#### WHAT THE TASK ASKS
All that should be output is the block of lines below from the line with "ATOM 22 N N" to the line with "ATOM 50 O O", both included, exactly as written.

#### PROVIDED RECORDS
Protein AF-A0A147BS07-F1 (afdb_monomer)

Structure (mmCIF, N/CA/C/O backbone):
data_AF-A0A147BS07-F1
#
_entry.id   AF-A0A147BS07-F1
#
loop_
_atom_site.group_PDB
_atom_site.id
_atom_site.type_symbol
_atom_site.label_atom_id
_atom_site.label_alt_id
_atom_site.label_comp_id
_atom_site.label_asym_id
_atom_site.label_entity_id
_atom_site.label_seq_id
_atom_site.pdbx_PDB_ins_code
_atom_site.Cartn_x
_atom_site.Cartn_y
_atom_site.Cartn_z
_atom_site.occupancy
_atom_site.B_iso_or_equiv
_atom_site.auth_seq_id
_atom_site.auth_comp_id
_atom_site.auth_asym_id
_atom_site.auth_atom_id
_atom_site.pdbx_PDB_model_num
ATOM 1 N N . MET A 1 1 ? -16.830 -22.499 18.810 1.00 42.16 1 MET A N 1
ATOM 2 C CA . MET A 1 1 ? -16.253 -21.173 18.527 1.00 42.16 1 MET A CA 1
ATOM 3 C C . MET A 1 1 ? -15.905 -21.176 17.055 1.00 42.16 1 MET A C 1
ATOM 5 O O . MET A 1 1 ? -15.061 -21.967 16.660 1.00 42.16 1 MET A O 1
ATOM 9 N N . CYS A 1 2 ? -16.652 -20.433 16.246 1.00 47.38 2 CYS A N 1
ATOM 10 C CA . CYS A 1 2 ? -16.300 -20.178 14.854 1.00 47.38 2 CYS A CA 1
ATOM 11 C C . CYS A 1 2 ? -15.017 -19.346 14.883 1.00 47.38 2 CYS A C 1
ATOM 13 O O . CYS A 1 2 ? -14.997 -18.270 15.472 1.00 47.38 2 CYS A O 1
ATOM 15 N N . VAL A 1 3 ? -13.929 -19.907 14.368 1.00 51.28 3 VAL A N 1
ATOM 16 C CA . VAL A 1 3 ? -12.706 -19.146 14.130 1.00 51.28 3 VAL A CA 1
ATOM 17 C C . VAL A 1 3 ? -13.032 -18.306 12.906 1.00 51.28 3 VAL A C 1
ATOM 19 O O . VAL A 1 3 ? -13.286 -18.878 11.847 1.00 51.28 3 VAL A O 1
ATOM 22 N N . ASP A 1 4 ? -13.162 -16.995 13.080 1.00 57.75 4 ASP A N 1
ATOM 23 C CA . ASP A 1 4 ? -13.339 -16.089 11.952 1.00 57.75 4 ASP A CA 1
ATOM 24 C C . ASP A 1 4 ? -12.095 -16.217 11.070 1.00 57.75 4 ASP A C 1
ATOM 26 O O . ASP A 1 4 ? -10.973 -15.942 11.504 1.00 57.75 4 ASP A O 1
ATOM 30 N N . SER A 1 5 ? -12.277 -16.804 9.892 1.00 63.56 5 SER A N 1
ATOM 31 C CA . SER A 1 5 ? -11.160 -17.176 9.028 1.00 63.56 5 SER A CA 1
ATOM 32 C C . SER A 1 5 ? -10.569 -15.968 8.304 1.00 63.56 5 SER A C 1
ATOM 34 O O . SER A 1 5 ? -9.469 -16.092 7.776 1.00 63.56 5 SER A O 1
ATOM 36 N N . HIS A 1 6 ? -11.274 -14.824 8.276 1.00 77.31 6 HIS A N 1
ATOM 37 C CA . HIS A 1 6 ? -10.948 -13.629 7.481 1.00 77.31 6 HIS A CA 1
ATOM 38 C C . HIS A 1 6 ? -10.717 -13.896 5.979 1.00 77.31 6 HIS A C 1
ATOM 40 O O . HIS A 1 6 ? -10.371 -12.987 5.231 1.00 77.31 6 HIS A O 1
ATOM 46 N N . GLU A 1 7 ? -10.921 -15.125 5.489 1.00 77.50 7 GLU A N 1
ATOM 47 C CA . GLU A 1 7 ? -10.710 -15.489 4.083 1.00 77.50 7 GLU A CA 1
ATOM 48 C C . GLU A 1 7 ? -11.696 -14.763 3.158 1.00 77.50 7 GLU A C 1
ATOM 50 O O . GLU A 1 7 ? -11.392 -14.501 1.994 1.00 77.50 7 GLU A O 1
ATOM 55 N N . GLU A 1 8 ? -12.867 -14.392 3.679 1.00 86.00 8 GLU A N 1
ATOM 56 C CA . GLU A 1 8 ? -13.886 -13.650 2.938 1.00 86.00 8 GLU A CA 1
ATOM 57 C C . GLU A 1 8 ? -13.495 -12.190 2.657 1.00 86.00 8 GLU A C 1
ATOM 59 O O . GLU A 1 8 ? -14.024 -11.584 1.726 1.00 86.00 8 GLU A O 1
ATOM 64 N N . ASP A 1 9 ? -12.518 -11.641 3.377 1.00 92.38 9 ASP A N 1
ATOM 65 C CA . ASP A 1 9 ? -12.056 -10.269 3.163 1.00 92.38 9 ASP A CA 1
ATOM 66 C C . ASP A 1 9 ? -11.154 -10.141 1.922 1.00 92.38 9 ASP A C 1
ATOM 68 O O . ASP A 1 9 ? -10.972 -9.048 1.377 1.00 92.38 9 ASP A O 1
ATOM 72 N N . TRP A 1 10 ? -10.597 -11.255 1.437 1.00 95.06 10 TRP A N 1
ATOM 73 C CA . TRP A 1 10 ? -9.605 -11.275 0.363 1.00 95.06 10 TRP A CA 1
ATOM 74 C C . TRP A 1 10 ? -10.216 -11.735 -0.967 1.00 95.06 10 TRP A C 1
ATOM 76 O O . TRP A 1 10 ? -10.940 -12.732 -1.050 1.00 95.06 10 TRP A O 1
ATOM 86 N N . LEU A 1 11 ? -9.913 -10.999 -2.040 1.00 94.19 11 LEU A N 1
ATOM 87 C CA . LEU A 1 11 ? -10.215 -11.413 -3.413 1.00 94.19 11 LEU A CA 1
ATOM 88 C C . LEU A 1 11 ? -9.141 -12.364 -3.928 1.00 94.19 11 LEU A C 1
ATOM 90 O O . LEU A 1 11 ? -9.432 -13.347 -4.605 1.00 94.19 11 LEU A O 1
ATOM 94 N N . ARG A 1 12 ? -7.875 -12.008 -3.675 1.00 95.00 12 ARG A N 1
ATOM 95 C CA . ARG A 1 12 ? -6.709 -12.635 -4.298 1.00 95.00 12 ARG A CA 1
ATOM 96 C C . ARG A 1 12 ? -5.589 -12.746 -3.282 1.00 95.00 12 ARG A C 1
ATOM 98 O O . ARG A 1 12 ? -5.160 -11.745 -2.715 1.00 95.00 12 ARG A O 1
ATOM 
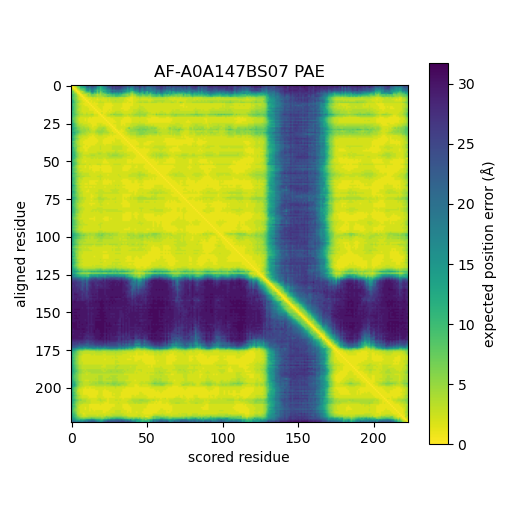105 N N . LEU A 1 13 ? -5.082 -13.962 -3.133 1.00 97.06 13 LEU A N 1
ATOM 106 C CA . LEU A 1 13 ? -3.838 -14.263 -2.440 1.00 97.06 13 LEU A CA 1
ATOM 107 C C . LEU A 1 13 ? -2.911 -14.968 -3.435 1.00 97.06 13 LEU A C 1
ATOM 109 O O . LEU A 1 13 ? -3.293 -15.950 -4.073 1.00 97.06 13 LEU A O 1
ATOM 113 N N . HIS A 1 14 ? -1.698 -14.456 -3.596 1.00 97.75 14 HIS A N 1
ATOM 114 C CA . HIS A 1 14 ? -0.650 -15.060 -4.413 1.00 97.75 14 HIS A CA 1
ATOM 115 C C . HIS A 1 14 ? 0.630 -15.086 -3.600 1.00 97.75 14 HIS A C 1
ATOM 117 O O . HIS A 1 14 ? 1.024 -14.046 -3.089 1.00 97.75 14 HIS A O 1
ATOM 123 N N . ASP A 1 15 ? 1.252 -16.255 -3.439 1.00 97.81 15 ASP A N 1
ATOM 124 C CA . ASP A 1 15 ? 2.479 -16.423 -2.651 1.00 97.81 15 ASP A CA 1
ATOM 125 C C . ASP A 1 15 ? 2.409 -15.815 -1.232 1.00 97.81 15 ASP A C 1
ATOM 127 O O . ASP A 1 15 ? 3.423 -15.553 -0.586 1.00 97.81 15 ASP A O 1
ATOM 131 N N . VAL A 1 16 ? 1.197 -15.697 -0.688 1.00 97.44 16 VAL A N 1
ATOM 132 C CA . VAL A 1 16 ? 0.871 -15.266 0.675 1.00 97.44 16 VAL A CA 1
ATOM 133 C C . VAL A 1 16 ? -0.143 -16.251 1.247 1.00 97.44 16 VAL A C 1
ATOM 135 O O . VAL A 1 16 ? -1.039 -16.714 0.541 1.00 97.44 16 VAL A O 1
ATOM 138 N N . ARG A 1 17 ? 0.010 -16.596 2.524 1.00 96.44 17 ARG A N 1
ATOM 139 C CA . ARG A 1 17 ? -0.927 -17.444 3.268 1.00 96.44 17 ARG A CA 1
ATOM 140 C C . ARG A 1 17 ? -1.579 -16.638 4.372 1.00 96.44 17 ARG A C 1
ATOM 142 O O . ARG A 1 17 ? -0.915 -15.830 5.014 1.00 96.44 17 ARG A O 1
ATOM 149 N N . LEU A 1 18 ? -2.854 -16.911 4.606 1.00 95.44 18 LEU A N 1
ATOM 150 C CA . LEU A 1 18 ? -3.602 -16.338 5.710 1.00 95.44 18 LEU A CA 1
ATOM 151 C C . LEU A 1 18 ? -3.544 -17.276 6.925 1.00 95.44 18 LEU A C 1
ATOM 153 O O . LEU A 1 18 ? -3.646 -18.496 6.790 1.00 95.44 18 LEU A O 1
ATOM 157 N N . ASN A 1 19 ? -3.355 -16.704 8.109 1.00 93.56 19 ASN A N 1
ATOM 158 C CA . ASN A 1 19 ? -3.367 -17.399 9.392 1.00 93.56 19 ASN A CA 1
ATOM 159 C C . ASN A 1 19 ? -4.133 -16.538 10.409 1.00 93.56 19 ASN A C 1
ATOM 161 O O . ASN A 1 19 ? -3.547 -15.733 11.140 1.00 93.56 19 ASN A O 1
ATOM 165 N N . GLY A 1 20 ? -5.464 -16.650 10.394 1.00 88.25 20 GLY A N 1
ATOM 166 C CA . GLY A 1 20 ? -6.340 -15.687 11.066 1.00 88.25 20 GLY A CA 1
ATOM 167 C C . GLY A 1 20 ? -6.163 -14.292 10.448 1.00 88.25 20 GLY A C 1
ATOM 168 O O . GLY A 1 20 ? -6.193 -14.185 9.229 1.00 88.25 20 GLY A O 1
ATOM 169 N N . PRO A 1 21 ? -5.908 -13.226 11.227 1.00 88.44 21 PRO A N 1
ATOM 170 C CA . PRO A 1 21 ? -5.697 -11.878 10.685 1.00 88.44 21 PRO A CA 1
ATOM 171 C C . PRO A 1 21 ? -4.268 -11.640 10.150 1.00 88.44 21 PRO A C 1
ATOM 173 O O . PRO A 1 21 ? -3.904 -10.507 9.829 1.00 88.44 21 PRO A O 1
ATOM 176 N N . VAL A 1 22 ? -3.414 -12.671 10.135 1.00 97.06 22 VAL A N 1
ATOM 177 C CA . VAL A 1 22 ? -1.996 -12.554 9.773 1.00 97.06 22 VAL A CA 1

#### SOLUTION FOR THIS EXERCISE
ATOM 22 N N . ASP A 1 4 ? -13.162 -16.995 13.080 1.00 57.75 4 ASP A N 1
ATOM 23 C CA . ASP A 1 4 ? -13.339 -16.089 11.952 1.00 57.75 4 ASP A CA 1
ATOM 24 C C . ASP A 1 4 ? -12.095 -16.217 11.070 1.00 57.75 4 ASP A C 1
ATOM 26 O O . ASP A 1 4 ? -10.973 -15.942 11.504 1.00 57.75 4 ASP A O 1
ATOM 30 N N . SER A 1 5 ? -12.277 -16.804 9.892 1.00 63.56 5 SER A N 1
ATOM 31 C CA . SER A 1 5 ? -11.160 -17.176 9.028 1.00 63.56 5 SER A CA 1
ATOM 32 C C . SER A 1 5 ? -10.569 -15.968 8.304 1.00 63.56 5 SER A C 1
ATOM 34 O O . SER A 1 5 ? -9.469 -16.092 7.776 1.00 63.56 5 SER A O 1
ATOM 36 N N . HIS A 1 6 ? -11.274 -14.824 8.276 1.00 77.31 6 HIS A N 1
ATOM 37 C CA . HIS A 1 6 ? -10.948 -13.629 7.481 1.00 77.31 6 HIS A CA 1
ATOM 38 C C . HIS A 1 6 ? -10.717 -13.896 5.979 1.00 77.31 6 HIS A C 1
ATOM 40 O O . HIS A 1 6 ? -10.371 -12.987 5.231 1.00 77.31 6 HIS A O 1
ATOM 46 N N . GLU A 1 7 ? -10.921 -15.125 5.489 1.00 77.50 7 GLU A N 1
ATOM 47 C CA . GLU A 1 7 ? -10.710 -15.489 4.083 1.00 77.50 7 GLU A CA 1
ATOM 48 C C . GLU A 1 7 ? -11.696 -14.763 3.158 1.00 77.50 7 GLU A C 1
ATOM 50 O O . GLU A 1 7 ? -11.392 -14.501 1.994 1.00 77.50 7 GLU A O 1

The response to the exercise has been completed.